# I named my new girl Skylar! Pics!



## Lprego35 (Nov 8, 2010)

Here is Skylar at 10 wks. I get her at 15 wks!


----------



## poochie2 (Jan 14, 2010)

OMG she is a cutie !


----------



## Maisie and Me (Mar 12, 2009)

Oh my goodness, she is a DOLL!!!!!!!! You must be dying to get her now :wub:.


----------



## Lprego35 (Nov 8, 2010)

*Skylar*

More Skylar! I cannot wait!!!! 40 days from now!!!


----------



## Zoe's Mom88 (Apr 25, 2011)

She is gorgeous!! :wub: I love the name too!

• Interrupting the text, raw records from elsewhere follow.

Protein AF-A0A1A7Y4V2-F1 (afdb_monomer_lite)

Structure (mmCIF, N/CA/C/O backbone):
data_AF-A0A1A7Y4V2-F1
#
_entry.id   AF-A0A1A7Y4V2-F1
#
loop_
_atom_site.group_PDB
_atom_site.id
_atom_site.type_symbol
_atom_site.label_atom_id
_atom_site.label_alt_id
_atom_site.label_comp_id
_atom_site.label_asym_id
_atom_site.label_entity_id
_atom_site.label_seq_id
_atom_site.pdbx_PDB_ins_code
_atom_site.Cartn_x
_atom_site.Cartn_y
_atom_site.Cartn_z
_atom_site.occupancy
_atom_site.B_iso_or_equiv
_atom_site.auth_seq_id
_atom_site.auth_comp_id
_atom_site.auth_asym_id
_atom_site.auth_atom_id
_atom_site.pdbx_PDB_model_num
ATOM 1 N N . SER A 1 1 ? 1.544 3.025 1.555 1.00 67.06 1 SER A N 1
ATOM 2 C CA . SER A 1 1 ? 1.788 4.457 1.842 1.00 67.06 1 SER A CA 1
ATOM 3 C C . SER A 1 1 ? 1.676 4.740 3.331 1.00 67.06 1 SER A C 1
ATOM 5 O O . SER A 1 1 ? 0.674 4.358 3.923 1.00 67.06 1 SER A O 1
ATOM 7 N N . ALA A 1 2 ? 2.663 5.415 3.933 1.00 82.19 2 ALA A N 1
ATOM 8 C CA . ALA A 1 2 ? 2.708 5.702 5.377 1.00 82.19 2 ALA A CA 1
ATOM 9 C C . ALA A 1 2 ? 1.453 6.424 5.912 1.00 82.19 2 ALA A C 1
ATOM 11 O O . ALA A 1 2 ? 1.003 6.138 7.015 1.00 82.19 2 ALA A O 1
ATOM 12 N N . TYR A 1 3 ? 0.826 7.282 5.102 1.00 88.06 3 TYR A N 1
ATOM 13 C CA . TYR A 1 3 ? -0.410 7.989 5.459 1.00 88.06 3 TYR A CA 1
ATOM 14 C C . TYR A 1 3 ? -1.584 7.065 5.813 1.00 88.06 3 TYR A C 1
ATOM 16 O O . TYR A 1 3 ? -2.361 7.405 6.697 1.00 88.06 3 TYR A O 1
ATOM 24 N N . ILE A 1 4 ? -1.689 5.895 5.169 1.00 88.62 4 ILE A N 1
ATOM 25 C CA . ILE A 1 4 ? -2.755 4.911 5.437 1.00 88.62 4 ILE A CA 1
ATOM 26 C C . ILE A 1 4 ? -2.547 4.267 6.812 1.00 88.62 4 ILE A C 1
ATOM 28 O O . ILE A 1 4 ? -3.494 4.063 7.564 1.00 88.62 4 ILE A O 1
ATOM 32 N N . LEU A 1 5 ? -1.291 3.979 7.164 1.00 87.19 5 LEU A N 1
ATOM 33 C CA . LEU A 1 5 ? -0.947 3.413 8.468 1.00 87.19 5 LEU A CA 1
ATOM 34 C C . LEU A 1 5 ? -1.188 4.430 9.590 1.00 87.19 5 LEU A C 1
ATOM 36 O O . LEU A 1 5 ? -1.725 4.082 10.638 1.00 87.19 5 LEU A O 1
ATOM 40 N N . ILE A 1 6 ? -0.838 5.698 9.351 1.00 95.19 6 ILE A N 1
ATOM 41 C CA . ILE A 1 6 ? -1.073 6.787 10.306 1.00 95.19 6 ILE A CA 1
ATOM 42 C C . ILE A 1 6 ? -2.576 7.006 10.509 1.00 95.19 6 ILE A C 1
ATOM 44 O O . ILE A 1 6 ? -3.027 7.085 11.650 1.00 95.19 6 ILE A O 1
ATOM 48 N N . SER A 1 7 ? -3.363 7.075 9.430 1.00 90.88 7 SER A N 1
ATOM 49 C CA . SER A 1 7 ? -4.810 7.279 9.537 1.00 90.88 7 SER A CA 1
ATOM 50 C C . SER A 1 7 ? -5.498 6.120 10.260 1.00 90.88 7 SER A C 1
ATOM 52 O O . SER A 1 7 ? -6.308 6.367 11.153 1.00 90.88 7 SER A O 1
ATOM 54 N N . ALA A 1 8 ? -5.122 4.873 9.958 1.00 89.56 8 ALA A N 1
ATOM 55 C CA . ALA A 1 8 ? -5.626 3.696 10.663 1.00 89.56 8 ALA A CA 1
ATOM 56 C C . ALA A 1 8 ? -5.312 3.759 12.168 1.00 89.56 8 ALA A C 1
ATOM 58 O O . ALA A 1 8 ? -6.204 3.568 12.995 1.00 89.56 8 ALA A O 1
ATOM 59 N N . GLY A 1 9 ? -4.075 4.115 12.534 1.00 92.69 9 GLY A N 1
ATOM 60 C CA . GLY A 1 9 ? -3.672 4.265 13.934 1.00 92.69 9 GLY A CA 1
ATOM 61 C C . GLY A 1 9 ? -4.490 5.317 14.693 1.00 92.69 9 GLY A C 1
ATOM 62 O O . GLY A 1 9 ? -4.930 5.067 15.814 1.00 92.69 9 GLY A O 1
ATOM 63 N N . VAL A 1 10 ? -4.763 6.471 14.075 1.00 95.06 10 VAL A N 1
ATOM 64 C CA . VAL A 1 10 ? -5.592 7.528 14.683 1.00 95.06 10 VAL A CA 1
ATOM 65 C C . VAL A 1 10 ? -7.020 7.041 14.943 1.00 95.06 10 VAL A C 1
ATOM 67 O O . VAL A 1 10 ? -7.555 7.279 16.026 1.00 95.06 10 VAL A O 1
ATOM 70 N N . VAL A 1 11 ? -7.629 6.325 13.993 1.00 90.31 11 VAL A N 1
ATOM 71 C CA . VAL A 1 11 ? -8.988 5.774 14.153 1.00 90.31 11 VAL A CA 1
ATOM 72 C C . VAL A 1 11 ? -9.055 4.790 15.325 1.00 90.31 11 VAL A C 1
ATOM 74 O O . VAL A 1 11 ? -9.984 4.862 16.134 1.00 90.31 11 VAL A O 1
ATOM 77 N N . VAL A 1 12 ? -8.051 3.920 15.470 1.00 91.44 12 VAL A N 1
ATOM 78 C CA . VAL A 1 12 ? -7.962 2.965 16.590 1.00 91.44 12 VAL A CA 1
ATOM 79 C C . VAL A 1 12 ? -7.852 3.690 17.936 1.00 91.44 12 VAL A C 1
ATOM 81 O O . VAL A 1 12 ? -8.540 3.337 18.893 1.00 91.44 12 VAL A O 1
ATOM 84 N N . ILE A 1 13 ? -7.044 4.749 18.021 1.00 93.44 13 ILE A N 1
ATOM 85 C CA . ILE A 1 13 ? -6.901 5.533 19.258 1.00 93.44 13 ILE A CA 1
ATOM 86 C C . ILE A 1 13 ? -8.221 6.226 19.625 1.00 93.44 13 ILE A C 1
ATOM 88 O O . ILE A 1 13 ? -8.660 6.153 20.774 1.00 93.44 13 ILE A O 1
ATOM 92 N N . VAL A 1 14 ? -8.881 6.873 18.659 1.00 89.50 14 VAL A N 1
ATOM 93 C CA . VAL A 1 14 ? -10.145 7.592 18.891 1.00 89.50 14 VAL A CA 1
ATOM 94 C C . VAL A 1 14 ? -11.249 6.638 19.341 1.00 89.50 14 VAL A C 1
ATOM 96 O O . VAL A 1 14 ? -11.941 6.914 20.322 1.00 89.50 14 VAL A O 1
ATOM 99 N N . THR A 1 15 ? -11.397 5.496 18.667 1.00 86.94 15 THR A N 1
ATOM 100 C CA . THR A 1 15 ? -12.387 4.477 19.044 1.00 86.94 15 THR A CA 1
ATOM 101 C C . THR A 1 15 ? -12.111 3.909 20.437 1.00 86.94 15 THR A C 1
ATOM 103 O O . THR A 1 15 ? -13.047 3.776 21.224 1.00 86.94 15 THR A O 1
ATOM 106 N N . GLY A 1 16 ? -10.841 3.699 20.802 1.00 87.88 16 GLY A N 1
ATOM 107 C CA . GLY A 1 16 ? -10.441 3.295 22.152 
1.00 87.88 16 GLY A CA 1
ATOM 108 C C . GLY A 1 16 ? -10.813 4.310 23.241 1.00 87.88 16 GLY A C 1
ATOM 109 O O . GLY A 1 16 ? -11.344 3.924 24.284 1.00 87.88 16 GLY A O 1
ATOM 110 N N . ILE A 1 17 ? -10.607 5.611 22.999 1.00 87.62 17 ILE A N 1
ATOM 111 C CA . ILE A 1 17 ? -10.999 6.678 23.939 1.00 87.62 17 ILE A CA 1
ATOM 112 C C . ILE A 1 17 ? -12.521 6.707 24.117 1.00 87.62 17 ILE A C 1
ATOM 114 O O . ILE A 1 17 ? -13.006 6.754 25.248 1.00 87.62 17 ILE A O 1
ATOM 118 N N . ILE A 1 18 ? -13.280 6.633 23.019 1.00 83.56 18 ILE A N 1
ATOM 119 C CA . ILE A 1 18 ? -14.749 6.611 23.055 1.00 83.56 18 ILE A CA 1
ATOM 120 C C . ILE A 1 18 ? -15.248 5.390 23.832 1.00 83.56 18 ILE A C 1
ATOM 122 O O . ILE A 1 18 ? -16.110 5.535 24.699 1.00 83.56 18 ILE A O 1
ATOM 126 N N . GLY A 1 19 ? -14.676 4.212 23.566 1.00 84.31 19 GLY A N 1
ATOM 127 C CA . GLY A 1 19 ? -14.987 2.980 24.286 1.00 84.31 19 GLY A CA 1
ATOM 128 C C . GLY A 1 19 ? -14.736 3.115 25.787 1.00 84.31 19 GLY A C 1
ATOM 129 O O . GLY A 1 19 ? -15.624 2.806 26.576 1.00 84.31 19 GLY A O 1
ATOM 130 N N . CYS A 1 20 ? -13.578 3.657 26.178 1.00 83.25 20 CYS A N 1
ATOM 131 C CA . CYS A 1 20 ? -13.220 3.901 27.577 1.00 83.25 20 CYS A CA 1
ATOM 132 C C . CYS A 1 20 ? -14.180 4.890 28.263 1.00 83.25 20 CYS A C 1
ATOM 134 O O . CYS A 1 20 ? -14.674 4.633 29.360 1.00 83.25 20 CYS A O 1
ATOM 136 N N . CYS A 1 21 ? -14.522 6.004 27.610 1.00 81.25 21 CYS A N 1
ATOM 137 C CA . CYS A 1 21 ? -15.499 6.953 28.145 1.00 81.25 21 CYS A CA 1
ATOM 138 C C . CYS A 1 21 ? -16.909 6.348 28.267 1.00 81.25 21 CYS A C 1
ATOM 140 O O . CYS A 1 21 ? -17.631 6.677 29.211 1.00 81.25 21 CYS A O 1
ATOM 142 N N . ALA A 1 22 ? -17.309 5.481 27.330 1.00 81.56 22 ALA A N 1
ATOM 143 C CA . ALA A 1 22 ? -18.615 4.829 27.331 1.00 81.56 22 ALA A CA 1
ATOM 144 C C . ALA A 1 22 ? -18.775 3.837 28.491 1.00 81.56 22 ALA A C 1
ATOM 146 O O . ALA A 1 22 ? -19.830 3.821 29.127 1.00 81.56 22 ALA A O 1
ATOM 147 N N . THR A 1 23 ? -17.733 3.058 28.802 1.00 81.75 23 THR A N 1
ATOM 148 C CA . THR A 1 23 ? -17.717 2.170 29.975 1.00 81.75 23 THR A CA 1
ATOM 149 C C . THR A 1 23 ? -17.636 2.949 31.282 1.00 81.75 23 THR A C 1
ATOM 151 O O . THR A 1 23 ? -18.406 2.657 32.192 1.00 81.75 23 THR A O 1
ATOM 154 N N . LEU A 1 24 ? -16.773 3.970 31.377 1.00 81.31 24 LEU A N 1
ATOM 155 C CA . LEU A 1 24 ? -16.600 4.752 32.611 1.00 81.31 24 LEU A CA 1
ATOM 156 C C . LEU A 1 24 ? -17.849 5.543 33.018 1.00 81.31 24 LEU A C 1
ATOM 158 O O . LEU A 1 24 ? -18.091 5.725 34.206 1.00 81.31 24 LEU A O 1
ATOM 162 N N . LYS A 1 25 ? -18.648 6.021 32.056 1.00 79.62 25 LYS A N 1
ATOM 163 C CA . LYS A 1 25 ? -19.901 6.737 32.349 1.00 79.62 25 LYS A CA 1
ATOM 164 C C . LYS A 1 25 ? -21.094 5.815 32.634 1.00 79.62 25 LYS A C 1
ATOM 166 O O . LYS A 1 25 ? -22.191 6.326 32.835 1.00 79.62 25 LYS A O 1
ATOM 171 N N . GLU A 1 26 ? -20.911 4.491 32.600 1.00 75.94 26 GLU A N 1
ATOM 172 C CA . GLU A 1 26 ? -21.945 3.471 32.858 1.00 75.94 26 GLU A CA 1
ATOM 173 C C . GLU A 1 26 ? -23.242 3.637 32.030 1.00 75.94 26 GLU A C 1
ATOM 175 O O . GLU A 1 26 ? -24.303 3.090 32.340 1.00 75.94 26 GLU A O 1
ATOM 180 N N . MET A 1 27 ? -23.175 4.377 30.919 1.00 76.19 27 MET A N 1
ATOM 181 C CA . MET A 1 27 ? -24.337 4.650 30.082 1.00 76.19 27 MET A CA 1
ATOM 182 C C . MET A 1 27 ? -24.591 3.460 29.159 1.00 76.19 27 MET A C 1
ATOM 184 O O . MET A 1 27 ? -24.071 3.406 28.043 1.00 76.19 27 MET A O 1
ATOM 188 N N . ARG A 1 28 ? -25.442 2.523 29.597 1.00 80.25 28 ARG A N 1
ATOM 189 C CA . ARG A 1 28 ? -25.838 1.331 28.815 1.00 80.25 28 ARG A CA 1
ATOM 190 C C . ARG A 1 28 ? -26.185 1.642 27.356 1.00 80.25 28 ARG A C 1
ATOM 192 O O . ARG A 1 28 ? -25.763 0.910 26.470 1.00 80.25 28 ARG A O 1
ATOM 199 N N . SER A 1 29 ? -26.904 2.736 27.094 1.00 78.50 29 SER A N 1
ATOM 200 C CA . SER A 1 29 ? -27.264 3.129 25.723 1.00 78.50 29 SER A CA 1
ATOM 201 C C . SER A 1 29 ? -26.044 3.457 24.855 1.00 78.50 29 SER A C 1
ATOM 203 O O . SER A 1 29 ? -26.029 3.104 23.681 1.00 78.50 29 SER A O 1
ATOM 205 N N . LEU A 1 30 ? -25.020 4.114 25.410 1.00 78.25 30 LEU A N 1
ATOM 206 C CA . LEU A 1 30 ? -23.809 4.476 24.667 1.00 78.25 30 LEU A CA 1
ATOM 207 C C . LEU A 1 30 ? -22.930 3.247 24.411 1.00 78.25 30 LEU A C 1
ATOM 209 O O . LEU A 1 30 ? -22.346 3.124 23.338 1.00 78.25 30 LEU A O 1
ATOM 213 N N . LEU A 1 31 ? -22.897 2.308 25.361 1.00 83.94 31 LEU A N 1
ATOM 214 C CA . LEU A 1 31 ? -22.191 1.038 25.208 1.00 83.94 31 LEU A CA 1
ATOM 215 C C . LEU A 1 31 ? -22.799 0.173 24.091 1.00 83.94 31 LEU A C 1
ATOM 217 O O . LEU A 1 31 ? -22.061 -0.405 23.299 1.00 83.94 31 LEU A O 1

I bet you cannot wait to get her home. :chili:


----------



## Lprego35 (Nov 8, 2010)

*Skylar*

My new baby girl!!!!


----------



## Betty Johnson (Feb 24, 2013)

She is sooooo cute! What a face!


----------



## Rin (Feb 6, 2013)

Such a baby doll face
She is so little
Cute name


----------



## sherry (Jan 4, 2013)

Such a doll! Excited for you!


Sent from Petguide.com Free App


----------



## preisa (Mar 7, 2013)

Oh...she is adorable!!!


Sent from Petguide.com Free App


----------



## babycake7 (Jan 30, 2012)

What a doll!!! I love the name Skylar!


----------



## Furbabies mom (Jul 25, 2011)

Skylar is adorable!!


----------



## Lprego35 (Nov 8, 2010)

Thank you for all the kind words! I can't wait to bring her home!


----------



## cheekyradish (Mar 24, 2013)

She is adorable!!


----------



## Ladysmom (Oct 19, 2004)

What a gorgeous little girl!


----------



## mdbflorida (Feb 28, 2013)

Adorable. I know you can't wait


----------



## Snuggle's Mom (Jan 3, 2008)

I would be having buttons right now for just having to wait until I could pick her up. She sure is one cute little fluff!!!


----------



## frankie (Mar 6, 2008)

so adorable.


----------



## socalyte (Nov 15, 2010)

Oh my goodness, she is ADORABLE! What a sweet little face! I'm sure you're biting your nails until the time that you can bring her home. Be sure to post lots of pictures when you do!


----------



## Orla (Jul 5, 2009)

she's so cute :wub:


----------



## sdubose (Feb 21, 2012)

She is beautiful.


----------



## Mia'sMom (Mar 23, 2012)

Adorable! I wouldn't be able to sleep until I got her.


----------



## Kathleen (Aug 4, 2011)

So cute!
I love her big big eyes!
She will be here before you know it!


----------



## Yogi's Mom (Jan 6, 2013)

*Wow This is A Cutie Pie for sure*****
*So Happy For You.*
*Nickee & Yogi* in Pa.*


----------



## Alvar's Mom (Mar 5, 2007)

She's adorable! I'm so excited for you!


----------



## luvsmalts (Oct 21, 2008)

What a cutie, love her name!


----------



## zooeysmom (Aug 1, 2011)

She is really stand-out cute (yes, that face!) and I LOVE the name you chose  So excited for you.


----------



## 4everjack (Feb 11, 2013)

What a cutie!!


----------



## silverhaven (Sep 6, 2009)

She is pretty special :wub: :wub: you must be so excited. :biggrin:


----------



## michellerobison (Dec 17, 2009)

Lprego35 said:


> My new baby girl!!!!


Awww :wub::wub::wub::wub::wub::wub::wub:


----------



## eiksaa (Jun 8, 2012)

Haha, I love her expression. You must be so excited.


----------



## Oakley Jackson (Feb 7, 2013)

Skylar is adorable!


----------



## Kmarie (Apr 2, 2013)

Uh oh, she has an innocent face lol O


----------



## Dominic (Nov 4, 2012)

She's lovely. Can't wait to see more of her. 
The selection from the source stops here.